Uniqueness of Landau levels and their analogs with higher Chern numbers

TL;DR

This paper proves that Landau levels and their higher Chern number analogs are uniquely characterized by their holomorphic wave functions and flat geometrical properties, which are crucial for stabilizing fractional quantum Hall phases.

Contribution

It establishes the uniqueness of Landau levels and their higher Chern number analogs as the only holomorphic eigenstates with flat geometry, enabling the construction of all such states.

Findings

Landau levels are uniquely characterized by holomorphic wave functions with flat geometry.

Higher Chern number analogs of Landau levels also share these unique properties.
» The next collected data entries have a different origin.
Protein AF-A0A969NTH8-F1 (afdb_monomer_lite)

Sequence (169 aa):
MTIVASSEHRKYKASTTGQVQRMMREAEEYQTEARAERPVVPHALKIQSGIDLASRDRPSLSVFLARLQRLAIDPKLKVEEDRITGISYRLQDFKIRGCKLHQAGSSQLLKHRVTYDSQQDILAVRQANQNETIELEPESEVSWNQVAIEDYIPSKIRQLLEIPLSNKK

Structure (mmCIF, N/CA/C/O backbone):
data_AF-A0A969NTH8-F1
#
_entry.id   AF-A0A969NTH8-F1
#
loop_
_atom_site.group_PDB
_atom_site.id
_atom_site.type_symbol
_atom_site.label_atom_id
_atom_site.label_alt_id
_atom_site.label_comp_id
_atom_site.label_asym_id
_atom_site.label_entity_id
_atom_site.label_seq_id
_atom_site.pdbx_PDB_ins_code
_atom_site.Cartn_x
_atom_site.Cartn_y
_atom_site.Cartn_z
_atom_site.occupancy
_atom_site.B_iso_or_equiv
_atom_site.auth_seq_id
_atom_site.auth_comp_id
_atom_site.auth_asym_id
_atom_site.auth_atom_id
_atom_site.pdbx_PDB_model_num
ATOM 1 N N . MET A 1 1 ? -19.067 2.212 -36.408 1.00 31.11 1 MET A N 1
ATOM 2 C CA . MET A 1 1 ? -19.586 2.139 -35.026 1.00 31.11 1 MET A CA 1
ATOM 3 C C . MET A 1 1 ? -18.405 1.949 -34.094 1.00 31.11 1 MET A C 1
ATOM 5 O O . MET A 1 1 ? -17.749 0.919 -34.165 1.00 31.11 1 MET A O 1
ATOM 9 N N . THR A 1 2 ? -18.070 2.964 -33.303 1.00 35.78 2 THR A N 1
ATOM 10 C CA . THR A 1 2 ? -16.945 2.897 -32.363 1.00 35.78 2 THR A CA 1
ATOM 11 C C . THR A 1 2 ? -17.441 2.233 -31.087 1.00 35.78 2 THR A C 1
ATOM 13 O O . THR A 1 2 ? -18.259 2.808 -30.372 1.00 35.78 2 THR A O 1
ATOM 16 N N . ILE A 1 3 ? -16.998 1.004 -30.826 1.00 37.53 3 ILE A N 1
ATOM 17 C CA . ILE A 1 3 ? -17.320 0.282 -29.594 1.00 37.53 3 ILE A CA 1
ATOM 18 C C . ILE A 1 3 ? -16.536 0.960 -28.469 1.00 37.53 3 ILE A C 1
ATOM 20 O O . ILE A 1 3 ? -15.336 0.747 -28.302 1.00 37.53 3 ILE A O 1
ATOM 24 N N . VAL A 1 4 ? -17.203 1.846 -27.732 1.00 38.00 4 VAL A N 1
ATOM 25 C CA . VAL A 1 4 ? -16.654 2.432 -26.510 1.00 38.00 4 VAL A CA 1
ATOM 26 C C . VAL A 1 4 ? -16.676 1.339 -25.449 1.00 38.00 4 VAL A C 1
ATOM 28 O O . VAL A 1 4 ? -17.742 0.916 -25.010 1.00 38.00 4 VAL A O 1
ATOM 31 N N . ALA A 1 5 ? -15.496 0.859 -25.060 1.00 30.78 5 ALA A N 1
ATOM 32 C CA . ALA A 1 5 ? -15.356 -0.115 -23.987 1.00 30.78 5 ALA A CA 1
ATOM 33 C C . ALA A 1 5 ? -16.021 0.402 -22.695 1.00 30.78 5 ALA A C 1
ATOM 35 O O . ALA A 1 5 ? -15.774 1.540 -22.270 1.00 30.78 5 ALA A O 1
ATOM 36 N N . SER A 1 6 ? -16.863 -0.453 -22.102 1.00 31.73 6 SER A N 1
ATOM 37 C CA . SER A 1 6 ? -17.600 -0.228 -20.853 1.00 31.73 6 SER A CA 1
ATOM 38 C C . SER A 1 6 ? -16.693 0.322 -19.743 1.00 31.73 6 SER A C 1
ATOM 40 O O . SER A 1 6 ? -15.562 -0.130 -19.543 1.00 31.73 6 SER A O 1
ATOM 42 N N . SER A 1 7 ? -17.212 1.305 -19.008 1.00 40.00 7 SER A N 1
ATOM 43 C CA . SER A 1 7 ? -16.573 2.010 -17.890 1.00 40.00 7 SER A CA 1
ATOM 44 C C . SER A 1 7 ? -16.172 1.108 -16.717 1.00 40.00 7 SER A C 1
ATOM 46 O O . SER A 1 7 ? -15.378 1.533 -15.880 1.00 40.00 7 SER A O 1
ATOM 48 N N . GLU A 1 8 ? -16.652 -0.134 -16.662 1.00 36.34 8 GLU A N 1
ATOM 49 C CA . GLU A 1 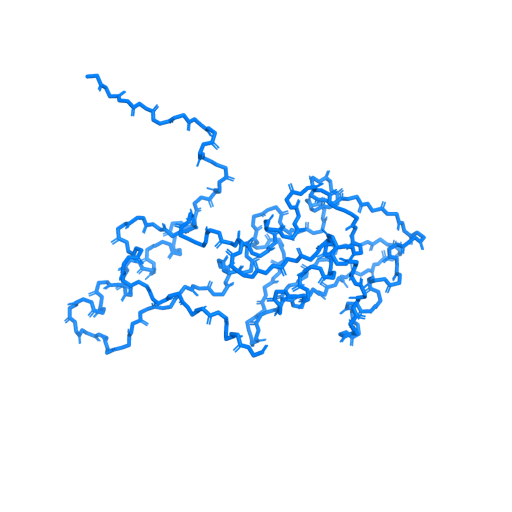8 ? -16.335 -1.073 -15.580 1.00 36.34 8 GLU A CA 1
ATOM 50 C C . GLU A 1 8 ? -14.906 -1.631 -15.652 1.00 36.34 8 GLU A C 1
ATOM 52 O O . GLU A 1 8 ? -14.318 -1.923 -14.613 1.00 36.34 8 GLU A O 1
ATOM 57 N N . HIS A 1 9 ? -14.292 -1.654 -16.842 1.00 35.75 9 HIS A N 1
ATOM 58 C CA . HIS A 1 9 ? -12.870 -1.992 -17.021 1.00 35.75 9 HIS A CA 1
ATOM 59 C C . HIS A 1 9 ? -11.929 -0.810 -16.726 1.00 35.75 9 HIS A C 1
ATOM 61 O O . HIS A 1 9 ? -10.710 -0.930 -16.810 1.00 35.75 9 HIS A O 1
ATOM 67 N N . ARG A 1 10 ? -12.478 0.360 -16.374 1.00 37.31 10 ARG A N 1
ATOM 68 C CA . ARG A 1 10 ? -11.733 1.608 -16.151 1.00 37.31 10 ARG A CA 1
ATOM 69 C C . ARG A 1 10 ? -11.433 1.849 -14.658 1.00 37.31 10 ARG A C 1
ATOM 71 O O . ARG A 1 10 ? -11.313 2.996 -14.235 1.00 37.31 10 ARG A O 1
ATOM 78 N N . LYS A 1 11 ? -11.355 0.779 -13.851 1.00 44.56 11 LYS A N 1
ATOM 79 C CA . LYS A 1 11 ? -11.224 0.837 -12.378 1.00 44.56 11 LYS A CA 1
ATOM 80 C C . LYS A 1 11 ? -9.811 1.103 -11.845 1.00 44.56 11 LYS A C 1
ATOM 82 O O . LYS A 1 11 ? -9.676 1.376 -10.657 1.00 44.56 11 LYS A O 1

This uniqueness facilitates the construction of holomorphic eigenstates for fractional quantum Hall phases.

Abstract

Landau levels are the eigenstates of a charged particle in two dimensions under a magnetic field, and are at the heart of the integer and fractional quantum Hall effects, which are two prototypical phenomena showing topological features. Following recent discoveries of fractional quantum Hall phases in van der Waals materials, there is a rapid progress in understanding of the precise condition under which the fractional quantum Hall phases can be stabilized. It is now understood that the key to obtaining the fractional quantum Hall phases is the energy band whose eigenstates are holomorphic functions in both real and momentum space coordinates. Landau levels are indeed examples of such energy bands with an additional special property of having flat geometrical features. In this paper, we prove that, in fact, the only energy eigenstates having holomorphic wave functions with a flat geometry are the Landau levels and their higher Chern number analogs. Since it has been known that any holomorphic eigenstates can be constructed from the ones with a flat geometry such as the Landau levels, our uniqueness proof of the Landau levels allows one to construct any possible holomorphic eigenstate with which the fractional quantum Hall phases can be stabilized.